[nvmewin] Samsung Patch for Bus Reset Enhancements
Parag Sheth
parag.sheth at seagate.com
Mon Nov 3 15:53:48 PST 2014
Hi Alex,
The changes look good. I approve the patch.
Thanks
Parag Sheth
On Mon, Nov 3, 2014 at 1:49 PM, Alex Chang <Alex.Chang at pmcs.com> wrote:
> Thanks, Carolyn.
>
>
>
> Alex
>
>
>
> *From:* Foster, Carolyn D [mailto:carolyn.d.foster at intel.com]

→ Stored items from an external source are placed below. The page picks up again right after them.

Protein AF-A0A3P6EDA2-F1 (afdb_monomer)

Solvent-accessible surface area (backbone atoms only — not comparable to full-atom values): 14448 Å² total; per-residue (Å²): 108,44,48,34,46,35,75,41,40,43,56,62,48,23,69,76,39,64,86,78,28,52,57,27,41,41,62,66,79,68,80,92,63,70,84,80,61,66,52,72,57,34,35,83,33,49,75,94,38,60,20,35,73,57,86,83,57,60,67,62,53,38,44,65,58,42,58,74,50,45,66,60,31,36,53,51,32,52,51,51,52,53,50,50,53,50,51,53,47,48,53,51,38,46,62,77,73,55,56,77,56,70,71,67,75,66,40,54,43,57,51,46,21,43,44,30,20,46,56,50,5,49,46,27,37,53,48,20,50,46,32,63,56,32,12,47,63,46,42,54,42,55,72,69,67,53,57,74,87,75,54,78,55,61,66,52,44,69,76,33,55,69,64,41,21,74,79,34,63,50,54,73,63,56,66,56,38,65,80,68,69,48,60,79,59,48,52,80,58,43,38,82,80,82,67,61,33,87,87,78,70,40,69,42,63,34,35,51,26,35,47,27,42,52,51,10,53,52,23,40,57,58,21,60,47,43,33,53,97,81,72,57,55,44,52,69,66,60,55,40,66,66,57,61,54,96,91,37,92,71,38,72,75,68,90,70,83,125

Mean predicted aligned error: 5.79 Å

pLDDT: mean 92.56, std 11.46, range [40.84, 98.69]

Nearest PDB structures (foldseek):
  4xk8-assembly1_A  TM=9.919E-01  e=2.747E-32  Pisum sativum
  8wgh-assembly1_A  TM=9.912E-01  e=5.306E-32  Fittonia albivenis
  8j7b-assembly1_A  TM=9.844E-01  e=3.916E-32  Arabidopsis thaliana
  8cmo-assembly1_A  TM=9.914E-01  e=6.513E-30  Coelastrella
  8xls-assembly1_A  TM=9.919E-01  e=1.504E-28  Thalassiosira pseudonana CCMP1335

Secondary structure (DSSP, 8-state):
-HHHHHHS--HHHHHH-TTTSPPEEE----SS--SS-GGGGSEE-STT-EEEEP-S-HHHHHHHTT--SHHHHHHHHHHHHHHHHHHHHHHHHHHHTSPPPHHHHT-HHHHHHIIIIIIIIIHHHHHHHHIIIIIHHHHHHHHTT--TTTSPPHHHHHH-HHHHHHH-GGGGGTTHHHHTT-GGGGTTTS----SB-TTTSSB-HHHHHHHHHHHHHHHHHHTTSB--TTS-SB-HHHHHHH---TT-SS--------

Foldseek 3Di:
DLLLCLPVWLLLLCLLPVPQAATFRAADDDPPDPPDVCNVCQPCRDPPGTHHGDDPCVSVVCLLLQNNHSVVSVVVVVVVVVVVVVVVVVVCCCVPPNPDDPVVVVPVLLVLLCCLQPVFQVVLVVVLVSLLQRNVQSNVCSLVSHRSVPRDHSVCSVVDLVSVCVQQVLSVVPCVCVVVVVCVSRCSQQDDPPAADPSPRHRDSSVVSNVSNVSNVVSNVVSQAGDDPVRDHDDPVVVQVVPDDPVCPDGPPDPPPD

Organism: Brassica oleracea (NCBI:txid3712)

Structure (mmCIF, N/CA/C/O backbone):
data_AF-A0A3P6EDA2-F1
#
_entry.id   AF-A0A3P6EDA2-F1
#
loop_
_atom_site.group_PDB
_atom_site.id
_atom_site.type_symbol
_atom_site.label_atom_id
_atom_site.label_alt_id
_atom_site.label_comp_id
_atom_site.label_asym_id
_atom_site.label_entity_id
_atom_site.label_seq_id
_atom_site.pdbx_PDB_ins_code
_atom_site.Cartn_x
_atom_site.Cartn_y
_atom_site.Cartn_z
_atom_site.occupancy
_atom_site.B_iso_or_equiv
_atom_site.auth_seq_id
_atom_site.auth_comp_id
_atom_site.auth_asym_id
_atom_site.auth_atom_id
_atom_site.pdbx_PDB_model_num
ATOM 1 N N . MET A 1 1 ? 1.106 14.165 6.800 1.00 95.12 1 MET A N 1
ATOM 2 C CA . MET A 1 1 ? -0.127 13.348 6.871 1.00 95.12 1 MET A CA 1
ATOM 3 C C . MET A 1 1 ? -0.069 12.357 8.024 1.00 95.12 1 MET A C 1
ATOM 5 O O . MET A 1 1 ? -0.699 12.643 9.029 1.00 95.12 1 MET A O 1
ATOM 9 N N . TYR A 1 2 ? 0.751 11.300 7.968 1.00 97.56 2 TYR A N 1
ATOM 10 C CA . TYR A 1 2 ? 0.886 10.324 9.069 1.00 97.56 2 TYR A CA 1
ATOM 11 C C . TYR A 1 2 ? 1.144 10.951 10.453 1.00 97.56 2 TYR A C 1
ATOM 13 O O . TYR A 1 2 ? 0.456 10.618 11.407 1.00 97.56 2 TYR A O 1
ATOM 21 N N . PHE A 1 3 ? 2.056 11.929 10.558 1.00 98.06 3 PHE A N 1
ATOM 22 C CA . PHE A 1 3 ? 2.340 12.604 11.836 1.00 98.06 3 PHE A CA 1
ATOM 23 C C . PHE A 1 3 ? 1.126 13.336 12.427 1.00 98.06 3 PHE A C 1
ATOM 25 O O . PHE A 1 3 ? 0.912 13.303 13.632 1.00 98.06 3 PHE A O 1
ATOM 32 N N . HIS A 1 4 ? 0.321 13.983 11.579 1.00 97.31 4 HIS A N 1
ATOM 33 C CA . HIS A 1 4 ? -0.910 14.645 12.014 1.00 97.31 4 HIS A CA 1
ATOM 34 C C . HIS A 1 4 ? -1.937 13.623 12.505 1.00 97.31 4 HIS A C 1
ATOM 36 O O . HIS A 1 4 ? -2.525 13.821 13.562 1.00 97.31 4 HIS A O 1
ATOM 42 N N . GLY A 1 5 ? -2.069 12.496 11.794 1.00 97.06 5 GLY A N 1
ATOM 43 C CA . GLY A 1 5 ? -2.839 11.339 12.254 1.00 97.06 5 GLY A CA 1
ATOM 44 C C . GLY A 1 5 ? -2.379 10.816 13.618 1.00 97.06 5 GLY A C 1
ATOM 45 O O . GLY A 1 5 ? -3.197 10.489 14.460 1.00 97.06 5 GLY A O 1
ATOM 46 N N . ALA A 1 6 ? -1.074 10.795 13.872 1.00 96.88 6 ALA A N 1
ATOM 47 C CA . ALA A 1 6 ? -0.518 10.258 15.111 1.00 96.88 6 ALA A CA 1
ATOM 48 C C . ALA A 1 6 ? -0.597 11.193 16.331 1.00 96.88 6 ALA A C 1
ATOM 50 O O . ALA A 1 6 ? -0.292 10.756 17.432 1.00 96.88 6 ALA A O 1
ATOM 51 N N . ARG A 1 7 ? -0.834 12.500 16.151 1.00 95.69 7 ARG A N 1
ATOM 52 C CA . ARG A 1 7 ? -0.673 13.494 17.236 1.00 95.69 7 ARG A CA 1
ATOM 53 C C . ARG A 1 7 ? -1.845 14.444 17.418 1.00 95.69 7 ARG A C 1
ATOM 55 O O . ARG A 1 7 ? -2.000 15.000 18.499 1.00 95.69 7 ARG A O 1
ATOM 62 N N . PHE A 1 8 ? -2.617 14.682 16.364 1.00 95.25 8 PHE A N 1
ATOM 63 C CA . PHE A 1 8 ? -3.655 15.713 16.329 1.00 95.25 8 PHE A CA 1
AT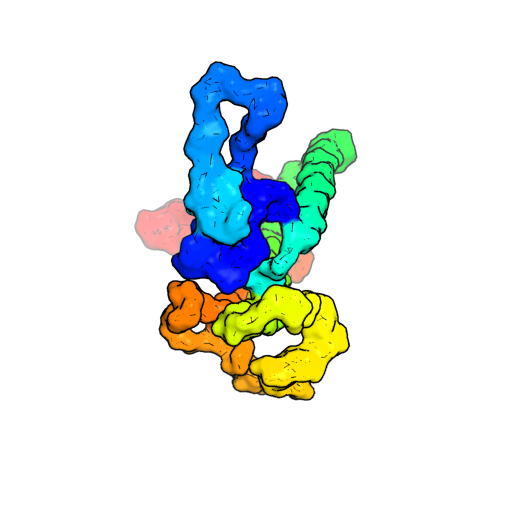OM 64 C C . PHE A 1 8 ? -4.929 15.175 15.683 1.00 95.25 8 PHE A C 1
ATOM 66 O O . PHE A 1 8 ? -5.568 15.877 14.897 1.00 95.25 8 PHE A O 1
ATOM 73 N N . SER A 1 9 ? -5.256 13.913 15.948 1.00 97.00 9 SER A N 1
ATOM 74 C CA . SER A 1 9 ? -6.364 13.226 15.303 1.00 97.00 9 SER A CA 1
ATOM 75 C C . SER A 1 9 ? -7.191 12.428 16.300 1.00 97.00 9 SER A C 1
ATOM 77 O O . SER A 1 9 ? -6.763 12.200 17.426 1.00 97.00 9 SER A O 1
ATOM 79 N N . ASN A 1 10 ? -8.368 11.997 15.863 1.00 97.44 10 ASN A N 1
ATOM 80 C CA . ASN A 1 10 ? -9.216 11.049 16.576 1.00 97.44 10 ASN A CA 1
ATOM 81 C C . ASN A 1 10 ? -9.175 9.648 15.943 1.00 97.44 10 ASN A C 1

> *Sent:* Monday, November 03, 2014 1:30 PM
> *To:* Alex Chang; suman.p at samsung.com; Judy Brock-SSI;
> nvmewin at lists.openfabrics.org
> *Subject:* RE: RE: Samsung Patch for Bus Reset Enhancements
>
>
>
> Hi Alex, I approve the patch.
>
>
>
> Carolyn
>
>
>
> *From:* Alex Chang [mailto:Alex.Chang at pmcs.com <Alex.Chang at pmcs.com>]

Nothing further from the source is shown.